■ Work to complete
Among the records that follow, find the line with "ATOM 126 C C" and the line with "ATOM 146 C C". Set down those lines and all lines between them exactly, without adding anything.

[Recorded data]

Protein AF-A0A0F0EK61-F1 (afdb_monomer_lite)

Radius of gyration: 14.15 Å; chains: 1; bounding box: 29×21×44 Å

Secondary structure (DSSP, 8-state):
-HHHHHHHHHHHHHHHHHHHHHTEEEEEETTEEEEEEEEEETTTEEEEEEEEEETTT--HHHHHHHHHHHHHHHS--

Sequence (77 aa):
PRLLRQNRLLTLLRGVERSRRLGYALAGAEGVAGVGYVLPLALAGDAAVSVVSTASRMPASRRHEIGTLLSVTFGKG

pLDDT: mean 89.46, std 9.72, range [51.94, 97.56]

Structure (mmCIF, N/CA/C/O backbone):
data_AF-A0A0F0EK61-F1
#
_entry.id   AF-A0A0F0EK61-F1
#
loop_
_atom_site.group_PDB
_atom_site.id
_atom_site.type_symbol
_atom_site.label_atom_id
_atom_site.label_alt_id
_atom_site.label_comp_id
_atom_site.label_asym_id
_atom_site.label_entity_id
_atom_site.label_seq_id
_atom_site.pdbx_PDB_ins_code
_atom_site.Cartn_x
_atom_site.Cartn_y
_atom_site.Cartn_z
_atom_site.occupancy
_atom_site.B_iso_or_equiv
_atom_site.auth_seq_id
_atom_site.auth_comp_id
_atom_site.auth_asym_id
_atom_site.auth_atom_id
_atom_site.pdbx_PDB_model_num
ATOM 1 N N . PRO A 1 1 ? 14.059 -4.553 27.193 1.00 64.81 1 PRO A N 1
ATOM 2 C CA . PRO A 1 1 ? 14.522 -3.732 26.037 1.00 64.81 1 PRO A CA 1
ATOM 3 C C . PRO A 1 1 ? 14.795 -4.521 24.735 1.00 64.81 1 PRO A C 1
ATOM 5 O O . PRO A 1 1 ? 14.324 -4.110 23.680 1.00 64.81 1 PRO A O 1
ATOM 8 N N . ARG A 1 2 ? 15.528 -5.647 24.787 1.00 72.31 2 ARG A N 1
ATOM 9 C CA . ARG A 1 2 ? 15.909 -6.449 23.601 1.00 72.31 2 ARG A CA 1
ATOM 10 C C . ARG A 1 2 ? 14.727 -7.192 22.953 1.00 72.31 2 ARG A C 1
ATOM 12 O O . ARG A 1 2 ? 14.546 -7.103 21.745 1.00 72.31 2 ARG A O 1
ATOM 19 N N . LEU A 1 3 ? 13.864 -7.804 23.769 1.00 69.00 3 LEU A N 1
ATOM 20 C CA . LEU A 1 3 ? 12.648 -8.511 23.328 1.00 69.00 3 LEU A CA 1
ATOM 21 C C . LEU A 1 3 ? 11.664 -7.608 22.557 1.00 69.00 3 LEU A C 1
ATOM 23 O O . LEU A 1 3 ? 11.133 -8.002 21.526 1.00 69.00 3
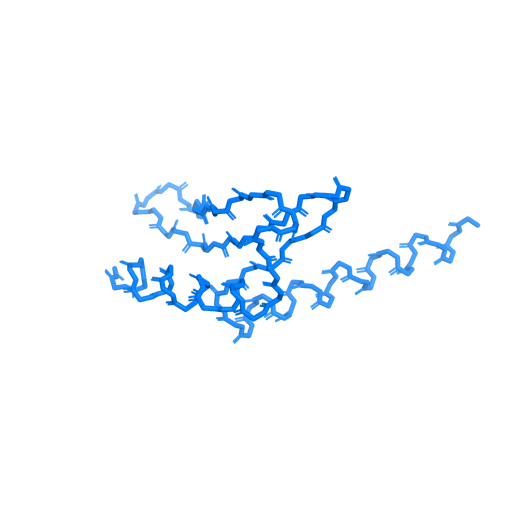 LEU A O 1
ATOM 27 N N . LEU A 1 4 ? 11.480 -6.358 23.002 1.00 69.62 4 LEU A N 1
ATOM 28 C CA . LEU A 1 4 ? 10.63
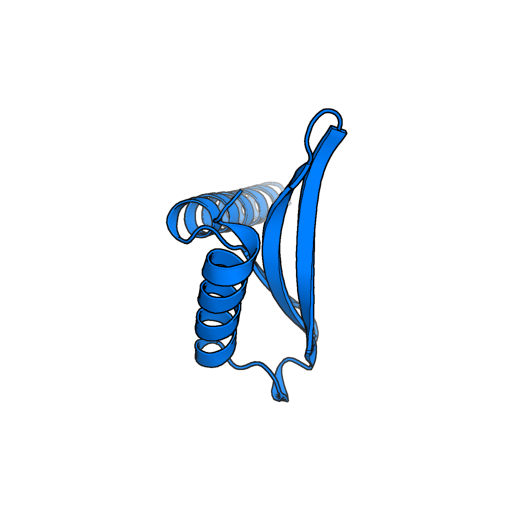5 -5.366 22.318 1.00 69.62 4 LEU A CA 1
ATOM 29 C C . LEU A 1 4 ? 11.153 -5.027 20.910 1.00 69.62 4 LEU A C 1
ATOM 31 O O . LEU A 1 4 ? 10.362 -4.894 19.979 1.00 69.62 4 LEU A O 1
ATOM 35 N N . ARG A 1 5 ? 12.479 -4.917 20.734 1.00 73.50 5 ARG A N 1
ATOM 36 C CA . ARG A 1 5 ? 13.100 -4.697 19.415 1.00 73.50 5 ARG A CA 1
ATOM 37 C C . ARG A 1 5 ? 12.943 -5.919 18.510 1.00 73.50 5 ARG A C 1
ATOM 39 O O . ARG A 1 5 ? 12.644 -5.765 17.331 1.00 73.50 5 ARG A O 1
ATOM 46 N N . GLN A 1 6 ? 13.082 -7.116 19.076 1.00 75.12 6 GLN A N 1
ATOM 47 C CA . GLN A 1 6 ? 12.930 -8.380 18.355 1.00 75.12 6 GLN A CA 1
ATOM 48 C C . GLN A 1 6 ? 11.489 -8.575 17.848 1.00 75.12 6 GLN A C 1
ATOM 50 O O . GLN A 1 6 ? 11.292 -8.919 16.686 1.00 75.12 6 GLN A O 1
ATOM 55 N N . ASN A 1 7 ? 10.481 -8.227 18.657 1.00 79.88 7 ASN A N 1
ATOM 56 C CA . ASN A 1 7 ? 9.077 -8.235 18.229 1.00 79.88 7 ASN A CA 1
ATOM 57 C C . ASN A 1 7 ? 8.779 -7.216 17.119 1.00 79.88 7 ASN A C 1
ATOM 59 O O . ASN A 1 7 ? 8.061 -7.537 16.175 1.00 79.88 7 ASN A O 1
ATOM 63 N N . ARG A 1 8 ? 9.344 -6.001 17.188 1.00 85.12 8 ARG A N 1
ATOM 64 C CA . ARG A 1 8 ? 9.169 -4.996 16.121 1.00 85.12 8 ARG A CA 1
ATOM 65 C C . ARG A 1 8 ? 9.757 -5.461 14.789 1.00 85.12 8 ARG A C 1
ATOM 67 O O . ARG A 1 8 ? 9.127 -5.259 13.755 1.00 85.12 8 ARG A O 1
ATOM 74 N N . LEU A 1 9 ? 10.920 -6.112 14.822 1.00 91.06 9 LEU A N 1
ATOM 75 C CA . LEU A 1 9 ? 11.543 -6.677 13.627 1.00 91.06 9 LEU A CA 1
ATOM 76 C C . LEU A 1 9 ? 10.666 -7.768 12.999 1.00 91.06 9 LEU A C 1
ATOM 78 O O . LEU A 1 9 ? 10.418 -7.731 11.799 1.00 91.06 9 LEU A O 1
ATOM 82 N N . LEU A 1 10 ? 10.144 -8.699 13.802 1.00 93.75 10 LEU A N 1
ATOM 83 C CA . LEU A 1 10 ? 9.263 -9.759 13.299 1.00 93.75 10 LEU A CA 1
ATOM 84 C C . LEU A 1 10 ? 7.985 -9.197 12.664 1.00 93.75 10 LEU A C 1
ATOM 86 O O . LEU A 1 10 ? 7.574 -9.658 11.600 1.00 93.75 10 LEU A O 1
ATOM 90 N N . THR A 1 11 ? 7.375 -8.179 13.273 1.00 90.38 11 THR A N 1
ATOM 91 C CA . THR A 1 11 ? 6.202 -7.500 12.701 1.00 90.38 11 THR A CA 1
ATOM 92 C C . THR A 1 11 ? 6.526 -6.839 11.364 1.00 90.38 11 THR A C 1
ATOM 94 O O . THR A 1 11 ? 5.741 -6.955 10.421 1.00 90.38 11 THR A O 1
ATOM 97 N N . LEU A 1 12 ? 7.687 -6.186 11.257 1.00 92.25 12 LEU A N 1
ATOM 98 C CA . LEU A 1 12 ? 8.137 -5.570 10.012 1.00 92.25 12 LEU A CA 1
ATOM 99 C C . LEU A 1 12 ? 8.338 -6.622 8.913 1.00 92.25 12 LEU A C 1
ATOM 101 O O . LEU A 1 12 ? 7.801 -6.466 7.819 1.00 92.25 12 LEU A O 1
ATOM 105 N N . LEU A 1 13 ? 9.048 -7.712 9.215 1.00 95.38 13 LEU A N 1
ATOM 106 C CA . LEU A 1 13 ? 9.324 -8.787 8.257 1.00 95.38 13 LEU A CA 1
ATOM 107 C C . LEU A 1 13 ? 8.036 -9.450 7.753 1.00 95.38 13 LEU A C 1
ATOM 109 O O . LEU A 1 13 ? 7.860 -9.589 6.544 1.00 95.38 13 LEU A O 1
ATOM 113 N N . ARG A 1 14 ? 7.080 -9.738 8.646 1.00 94.88 14 ARG A N 1
ATOM 114 C CA . ARG A 1 14 ? 5.746 -10.232 8.253 1.00 94.88 14 ARG A CA 1
ATOM 115 C C . ARG A 1 14 ? 5.010 -9.244 7.346 1.00 94.88 14 ARG A C 1
ATOM 117 O O . ARG A 1 14 ? 4.319 -9.648 6.413 1.00 94.88 14 ARG A O 1
ATOM 124 N N . GLY A 1 15 ? 5.148 -7.944 7.611 1.00 93.81 15 GLY A N 1
ATOM 125 C CA . GLY A 1 15 ? 4.604 -6.887 6.759 1.00 93.81 15 GLY A CA 1
ATOM 126 C C . GLY A 1 15 ? 5.208 -6.901 5.352 1.00 93.81 15 GLY A C 1
ATOM 127 O O . GLY A 1 15 ? 4.468 -6.801 4.370 1.00 93.81 15 GLY A O 1
ATOM 128 N N . VAL A 1 16 ? 6.526 -7.084 5.248 1.00 94.88 16 VAL A N 1
ATOM 129 C CA . VAL A 1 16 ? 7.247 -7.194 3.969 1.00 94.88 16 VAL A CA 1
ATOM 130 C C . VAL A 1 16 ? 6.815 -8.444 3.200 1.00 94.88 16 VAL A C 1
ATOM 132 O O . VAL A 1 16 ? 6.452 -8.335 2.030 1.00 94.88 16 VAL A O 1
ATOM 135 N N . GLU A 1 17 ? 6.785 -9.611 3.845 1.00 97.12 17 GLU A N 1
ATOM 136 C CA . GLU A 1 17 ? 6.352 -10.872 3.221 1.00 97.12 17 GLU A CA 1
ATOM 137 C C . GLU A 1 17 ? 4.916 -10.788 2.704 1.00 97.12 17 GLU A C 1
ATOM 139 O O . GLU A 1 17 ? 4.635 -11.147 1.558 1.00 97.12 17 GLU A O 1
ATOM 144 N N . ARG A 1 18 ? 4.007 -10.239 3.519 1.00 95.50 18 ARG A N 1
ATOM 145 C CA . ARG A 1 18 ? 2.622 -10.003 3.103 1.00 95.50 18 ARG A CA 1
ATOM 146 C C . ARG A 1 18 ? 2.559 -9.098 1.875 1.00 95.50 18 ARG A C 1
ATOM 148 O O . ARG A 1 18 ? 1.784 -9.385 0.969 1.00 95.50 18 ARG A O 1
ATOM 155 N N . SER A 1 19 ? 3.353 -8.030 1.849 1.00 95.25 19 SER A N 1
ATOM 156 C CA . SER A 1 19 ? 3.351 -7.077 0.735 1.00 95.25 19 SER A CA 1
ATOM 157 C C . SER A 1 19 ? 3.857 -7.718 -0.559 1.00 95.25 19 SER A C 1
ATOM 159 O O . SER A 1 19 ? 3.239 -7.531 -1.602 1.00 95.25 19 SER A O 1
ATOM 161 N N . ARG A 1 20 ? 4.899 -8.564 -0.492 1.00 93.94 20 ARG A N 1
ATOM 162 C CA . ARG A 1 20 ? 5.369 -9.344 -1.655 1.00 93.94 20 ARG A CA 1
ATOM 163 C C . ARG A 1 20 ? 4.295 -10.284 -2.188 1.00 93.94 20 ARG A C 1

■ Task solution
ATOM 126 C C . GLY A 1 15 ? 5.208 -6.901 5.352 1.00 93.81 15 GLY A C 1
ATOM 127 O O . GLY A 1 15 ? 4.468 -6.801 4.370 1.00 93.81 15 GLY A O 1
ATOM 128 N N . VAL A 1 16 ? 6.526 -7.084 5.248 1.00 94.88 16 VAL A N 1
ATOM 129 C CA . VAL A 1 16 ? 7.247 -7.194 3.969 1.00 94.88 16 VAL A CA 1
ATOM 130 C C . VAL A 1 16 ? 6.815 -8.444 3.200 1.00 94.88 16 VAL A C 1
ATOM 132 O O . VAL A 1 16 ? 6.452 -8.335 2.030 1.00 94.88 16 VAL A O 1
ATOM 135 N N . GLU A 1 17 ? 6.785 -9.611 3.845 1.00 97.12 17 GLU A N 1
ATOM 136 C CA . GLU A 1 17 ? 6.352 -10.872 3.221 1.00 97.12 17 GLU A CA 1
ATOM 137 C C . GLU A 1 17 ? 4.916 -10.788 2.704 1.00 97.12 17 GLU A C 1
ATOM 139 O O . GLU A 1 17 ? 4.635 -11.147 1.558 1.00 97.12 17 GLU A O 1
ATOM 144 N N . ARG A 1 18 ? 4.007 -10.239 3.519 1.00 95.50 18 ARG A N 1
ATOM 145 C CA . ARG A 1 18 ? 2.622 -10.003 3.103 1.00 95.50 18 ARG A CA 1
ATOM 146 C C . ARG A 1 18 ? 2.559 -9.098 1.875 1.00 95.50 18 ARG A C 1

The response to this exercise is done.